Outlook for Pediatrics Careers
General pediatrics demand is steady with regional variability. Pediatric subspecialty demand is strong, with persistent shortages in pediatric mental health, developmental and behavioral pediatrics, pediatric subspecialty care in non-urban markets, and NICU and PICU nursing.
How to Apply to Pediatrics Jobs on Medical.Careers
Most Medical.Careers listings include a direct apply button that submits your application to the employer or recruiting partner. Have a current CV or resume ready that lists your active state licensure, board certifications and life-support credentials as applicable, DEA registration where relevant, and a concise summary of clinical experience by setting and patient population. For physician and advanced practice pediatrics roles, expect early conversations to cover practice fit, schedule expectations, geographic flexibility, compensation range, and timing. Credentialing and privileging usually run in parallel with offer negotiation and can take 60 to 120 days; plan your start date accordingly.

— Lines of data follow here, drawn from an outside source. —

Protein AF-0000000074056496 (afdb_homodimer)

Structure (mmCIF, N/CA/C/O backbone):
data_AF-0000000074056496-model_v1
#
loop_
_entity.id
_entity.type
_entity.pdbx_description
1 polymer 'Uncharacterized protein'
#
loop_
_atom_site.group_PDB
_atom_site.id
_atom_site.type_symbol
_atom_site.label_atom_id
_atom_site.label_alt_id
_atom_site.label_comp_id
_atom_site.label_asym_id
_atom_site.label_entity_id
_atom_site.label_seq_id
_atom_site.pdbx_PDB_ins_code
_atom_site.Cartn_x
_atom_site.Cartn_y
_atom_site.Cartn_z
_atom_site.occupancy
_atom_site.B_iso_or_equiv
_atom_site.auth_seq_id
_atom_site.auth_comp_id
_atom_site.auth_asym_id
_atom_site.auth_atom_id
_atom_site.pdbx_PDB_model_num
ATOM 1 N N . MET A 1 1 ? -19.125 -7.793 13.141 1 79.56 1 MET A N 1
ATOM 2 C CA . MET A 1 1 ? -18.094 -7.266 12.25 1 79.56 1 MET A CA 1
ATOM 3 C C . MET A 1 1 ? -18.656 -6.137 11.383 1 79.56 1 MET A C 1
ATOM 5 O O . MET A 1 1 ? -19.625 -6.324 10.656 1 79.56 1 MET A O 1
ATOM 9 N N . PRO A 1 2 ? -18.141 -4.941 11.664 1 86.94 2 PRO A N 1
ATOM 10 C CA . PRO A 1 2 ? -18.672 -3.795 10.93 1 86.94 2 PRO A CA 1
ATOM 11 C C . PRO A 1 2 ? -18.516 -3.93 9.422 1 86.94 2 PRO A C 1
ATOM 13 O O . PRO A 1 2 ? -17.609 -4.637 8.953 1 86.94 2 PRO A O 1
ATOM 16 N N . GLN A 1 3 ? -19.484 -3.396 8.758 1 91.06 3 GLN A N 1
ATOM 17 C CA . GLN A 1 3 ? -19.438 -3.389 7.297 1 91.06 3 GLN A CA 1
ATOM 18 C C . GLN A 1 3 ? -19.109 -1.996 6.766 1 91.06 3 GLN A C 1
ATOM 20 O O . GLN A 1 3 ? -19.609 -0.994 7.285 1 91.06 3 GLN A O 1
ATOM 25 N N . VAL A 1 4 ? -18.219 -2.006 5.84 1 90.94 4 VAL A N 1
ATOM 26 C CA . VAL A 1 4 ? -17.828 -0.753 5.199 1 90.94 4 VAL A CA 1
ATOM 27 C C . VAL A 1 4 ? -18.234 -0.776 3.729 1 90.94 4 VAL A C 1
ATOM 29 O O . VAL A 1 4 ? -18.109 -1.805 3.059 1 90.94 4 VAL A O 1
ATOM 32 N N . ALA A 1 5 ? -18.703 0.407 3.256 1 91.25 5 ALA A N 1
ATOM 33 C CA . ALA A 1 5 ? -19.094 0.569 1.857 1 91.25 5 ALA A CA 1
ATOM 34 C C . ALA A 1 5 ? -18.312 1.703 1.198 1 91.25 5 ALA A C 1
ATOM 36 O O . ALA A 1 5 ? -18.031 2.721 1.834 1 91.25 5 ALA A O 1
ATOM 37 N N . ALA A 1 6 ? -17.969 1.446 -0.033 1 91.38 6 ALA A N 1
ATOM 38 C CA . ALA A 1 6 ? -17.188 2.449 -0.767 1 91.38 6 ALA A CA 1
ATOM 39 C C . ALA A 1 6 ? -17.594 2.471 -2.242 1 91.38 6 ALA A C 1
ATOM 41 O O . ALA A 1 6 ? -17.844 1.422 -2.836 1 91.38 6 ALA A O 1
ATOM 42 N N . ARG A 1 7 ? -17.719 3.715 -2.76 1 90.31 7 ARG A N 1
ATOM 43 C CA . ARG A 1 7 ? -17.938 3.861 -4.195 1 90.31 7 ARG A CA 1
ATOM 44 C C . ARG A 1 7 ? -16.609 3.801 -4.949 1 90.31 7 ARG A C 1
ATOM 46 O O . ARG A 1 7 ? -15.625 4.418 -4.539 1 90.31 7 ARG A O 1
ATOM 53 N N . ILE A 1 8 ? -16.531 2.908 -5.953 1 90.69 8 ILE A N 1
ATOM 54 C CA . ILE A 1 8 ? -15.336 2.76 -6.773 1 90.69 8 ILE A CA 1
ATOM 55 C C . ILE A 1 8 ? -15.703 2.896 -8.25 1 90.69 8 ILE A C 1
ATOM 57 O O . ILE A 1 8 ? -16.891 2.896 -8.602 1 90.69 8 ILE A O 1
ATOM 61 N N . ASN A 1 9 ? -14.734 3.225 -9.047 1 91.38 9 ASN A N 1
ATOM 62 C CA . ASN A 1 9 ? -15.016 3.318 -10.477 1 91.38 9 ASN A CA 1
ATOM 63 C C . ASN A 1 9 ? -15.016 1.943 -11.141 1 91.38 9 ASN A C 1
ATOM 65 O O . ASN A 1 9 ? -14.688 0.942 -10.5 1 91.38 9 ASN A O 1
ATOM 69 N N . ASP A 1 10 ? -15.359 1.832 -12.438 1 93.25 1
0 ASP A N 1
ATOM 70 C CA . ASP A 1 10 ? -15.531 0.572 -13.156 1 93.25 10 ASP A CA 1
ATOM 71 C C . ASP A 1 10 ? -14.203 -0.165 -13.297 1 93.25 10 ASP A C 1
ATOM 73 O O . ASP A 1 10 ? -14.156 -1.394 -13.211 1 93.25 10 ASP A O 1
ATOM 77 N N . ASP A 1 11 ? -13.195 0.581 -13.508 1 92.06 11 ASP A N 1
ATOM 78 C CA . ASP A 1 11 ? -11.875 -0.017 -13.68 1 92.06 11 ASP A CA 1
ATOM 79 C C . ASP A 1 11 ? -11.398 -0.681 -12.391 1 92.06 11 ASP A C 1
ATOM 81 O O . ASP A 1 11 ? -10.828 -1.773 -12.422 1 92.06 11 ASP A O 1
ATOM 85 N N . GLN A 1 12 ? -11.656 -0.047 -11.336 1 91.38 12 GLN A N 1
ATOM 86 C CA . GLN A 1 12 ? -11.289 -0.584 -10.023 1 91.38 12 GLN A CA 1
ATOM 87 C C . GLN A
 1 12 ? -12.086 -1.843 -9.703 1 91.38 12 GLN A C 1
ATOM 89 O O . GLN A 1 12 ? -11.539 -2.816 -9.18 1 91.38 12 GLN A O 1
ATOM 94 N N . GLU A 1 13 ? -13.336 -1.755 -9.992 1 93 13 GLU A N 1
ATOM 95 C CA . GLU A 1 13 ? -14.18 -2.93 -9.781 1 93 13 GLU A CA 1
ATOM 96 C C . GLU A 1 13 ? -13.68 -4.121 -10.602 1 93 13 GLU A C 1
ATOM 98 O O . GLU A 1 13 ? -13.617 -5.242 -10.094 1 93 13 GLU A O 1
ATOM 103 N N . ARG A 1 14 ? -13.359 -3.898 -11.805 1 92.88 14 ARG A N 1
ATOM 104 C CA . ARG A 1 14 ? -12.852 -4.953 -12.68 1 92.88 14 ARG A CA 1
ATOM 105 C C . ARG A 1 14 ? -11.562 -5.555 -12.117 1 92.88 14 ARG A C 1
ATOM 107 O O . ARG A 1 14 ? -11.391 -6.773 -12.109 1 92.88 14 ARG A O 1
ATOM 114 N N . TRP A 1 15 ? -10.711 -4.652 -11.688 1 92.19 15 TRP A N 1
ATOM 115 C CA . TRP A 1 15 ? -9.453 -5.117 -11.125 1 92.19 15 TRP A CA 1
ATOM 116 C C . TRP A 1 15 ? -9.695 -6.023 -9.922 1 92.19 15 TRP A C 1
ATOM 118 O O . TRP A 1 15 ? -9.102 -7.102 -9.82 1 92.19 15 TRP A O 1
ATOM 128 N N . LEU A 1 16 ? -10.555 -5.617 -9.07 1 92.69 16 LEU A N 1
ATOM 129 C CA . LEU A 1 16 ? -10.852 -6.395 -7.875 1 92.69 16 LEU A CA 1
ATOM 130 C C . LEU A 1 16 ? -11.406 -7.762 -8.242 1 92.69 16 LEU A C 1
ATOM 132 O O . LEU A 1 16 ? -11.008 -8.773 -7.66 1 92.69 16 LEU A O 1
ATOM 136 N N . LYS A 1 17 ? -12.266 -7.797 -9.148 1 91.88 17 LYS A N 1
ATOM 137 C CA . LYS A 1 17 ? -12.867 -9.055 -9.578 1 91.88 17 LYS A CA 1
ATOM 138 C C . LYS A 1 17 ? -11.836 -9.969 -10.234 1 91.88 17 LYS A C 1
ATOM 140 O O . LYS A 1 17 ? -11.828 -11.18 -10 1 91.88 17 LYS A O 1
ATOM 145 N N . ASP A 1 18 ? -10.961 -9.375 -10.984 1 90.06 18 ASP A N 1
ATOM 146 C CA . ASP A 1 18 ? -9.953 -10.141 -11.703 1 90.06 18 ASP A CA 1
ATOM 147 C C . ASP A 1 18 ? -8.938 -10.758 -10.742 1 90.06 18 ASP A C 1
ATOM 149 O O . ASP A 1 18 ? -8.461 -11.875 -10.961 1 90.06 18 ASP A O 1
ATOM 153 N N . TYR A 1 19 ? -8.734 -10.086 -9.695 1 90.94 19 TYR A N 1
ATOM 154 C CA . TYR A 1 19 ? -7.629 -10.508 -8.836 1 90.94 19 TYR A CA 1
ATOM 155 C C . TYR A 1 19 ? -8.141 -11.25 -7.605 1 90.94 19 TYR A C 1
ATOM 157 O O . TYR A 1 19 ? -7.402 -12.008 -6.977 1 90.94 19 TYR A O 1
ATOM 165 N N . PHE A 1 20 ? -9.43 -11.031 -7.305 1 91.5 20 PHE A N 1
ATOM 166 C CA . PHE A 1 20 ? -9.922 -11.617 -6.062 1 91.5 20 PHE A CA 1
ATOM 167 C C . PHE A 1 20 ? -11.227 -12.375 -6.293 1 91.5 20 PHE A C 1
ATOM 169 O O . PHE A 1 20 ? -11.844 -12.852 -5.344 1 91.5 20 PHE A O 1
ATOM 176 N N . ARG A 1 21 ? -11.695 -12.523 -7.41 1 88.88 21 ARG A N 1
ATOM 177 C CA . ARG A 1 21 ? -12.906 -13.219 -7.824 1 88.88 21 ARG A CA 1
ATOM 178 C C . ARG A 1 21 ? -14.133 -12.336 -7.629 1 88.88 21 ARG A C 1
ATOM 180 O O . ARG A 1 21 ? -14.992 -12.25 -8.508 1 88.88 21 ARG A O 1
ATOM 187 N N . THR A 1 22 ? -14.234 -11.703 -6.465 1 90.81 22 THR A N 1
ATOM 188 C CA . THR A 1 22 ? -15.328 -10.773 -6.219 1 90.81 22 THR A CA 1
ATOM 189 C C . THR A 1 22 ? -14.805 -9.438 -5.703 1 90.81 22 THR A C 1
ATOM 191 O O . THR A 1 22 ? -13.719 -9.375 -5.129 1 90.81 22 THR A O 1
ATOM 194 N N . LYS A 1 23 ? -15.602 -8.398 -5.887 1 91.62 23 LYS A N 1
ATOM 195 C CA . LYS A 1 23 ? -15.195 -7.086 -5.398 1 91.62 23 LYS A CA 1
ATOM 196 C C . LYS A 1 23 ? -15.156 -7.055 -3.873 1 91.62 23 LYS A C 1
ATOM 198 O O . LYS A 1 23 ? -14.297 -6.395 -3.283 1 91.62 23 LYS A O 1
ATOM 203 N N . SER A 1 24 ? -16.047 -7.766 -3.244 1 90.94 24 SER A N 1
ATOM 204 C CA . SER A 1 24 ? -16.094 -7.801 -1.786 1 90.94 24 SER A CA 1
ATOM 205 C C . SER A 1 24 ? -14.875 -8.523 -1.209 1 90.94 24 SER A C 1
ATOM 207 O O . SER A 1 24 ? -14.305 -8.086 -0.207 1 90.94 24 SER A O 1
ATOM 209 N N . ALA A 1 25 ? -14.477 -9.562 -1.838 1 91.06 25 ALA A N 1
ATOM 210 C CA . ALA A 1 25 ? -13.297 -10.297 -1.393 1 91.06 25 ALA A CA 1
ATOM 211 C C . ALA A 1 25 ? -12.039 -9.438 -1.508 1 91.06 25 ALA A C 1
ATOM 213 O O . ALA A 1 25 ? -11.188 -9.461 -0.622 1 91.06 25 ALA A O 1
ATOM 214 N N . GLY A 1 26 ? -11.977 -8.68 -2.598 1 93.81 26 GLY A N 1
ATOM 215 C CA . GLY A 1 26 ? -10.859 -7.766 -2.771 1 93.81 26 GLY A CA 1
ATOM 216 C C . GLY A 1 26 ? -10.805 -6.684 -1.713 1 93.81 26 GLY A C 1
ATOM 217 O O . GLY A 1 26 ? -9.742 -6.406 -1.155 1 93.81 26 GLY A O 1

Tips for Pediatrics Job Seekers
- Be specific. Replace generic phrases like "managed clinical care" with concrete patient volumes, procedure counts, and case mix relevant to pediatrics practice.
- Be reachable. Confirm your contact information is current and check email frequently — hiring teams move fast and often lose interest when candidates take more than a few days to reply.
- Be realistic about geography. If you are flexible, say so explicitly. If you are not, be clear about why so the recruiter does not waste time on the wrong roles.
- Be honest about timing. Non-competes, contract end dates, and licenses still in process are easier to plan around early than to surface late.
- Ask for the contract early. A written contract enables substantive negotiation; verbal offers often paper over terms that matter.
Above all, treat your pediatrics job search as a structured process. Track which roles you have applied to, when you followed up, what compensation range was discussed, and what the contract terms looked like. The clinicians who get the best outcomes are almost always the ones who keep good notes, move quickly when the right opportunity appears, and walk away from offers that do not match their priorities.
Frequently Asked Questions About Pediatrics Careers
Are pediatric subspecialty roles concentrated in specific cities?
Yes. Pediatric subspecialty care concentrates at children's hospitals and academic medical centers in larger metropolitan areas, with a smaller footprint in community settings.
Which pediatric APP track is right for hospital practice?
PNP-AC (Pediatric Nurse Practitioner — Acute Care) is the standard track for hospital and PICU practice. PNP-PC is the primary care track. Pediatric PAs commonly work in both inpatient and outpatient settings.
Is pediatric mental health workforce in shortage?
Severely. Child and adolescent psychiatry, pediatric PMHNPs, and pediatric-trained therapists are among the most shortage specialties in the country.
Is Medical.Careers free to use for healthcare candidates?
Yes. Medical.Careers is completely free for clinicians, advanced practice providers, allied health professionals, behavioral health clinicians, pharmacy professionals, and healthcare administrators. There is no subscription, no paywall on applications, and no required signup to search and apply.
How often are new jobs added in this specialty?
Medical.Careers refreshes job listings continuously throughout each business day. New positions are sourced from credentialed healthcare employers and recruitment partners within the MedicalRecruiting.com network, with stale and filled roles removed automatically.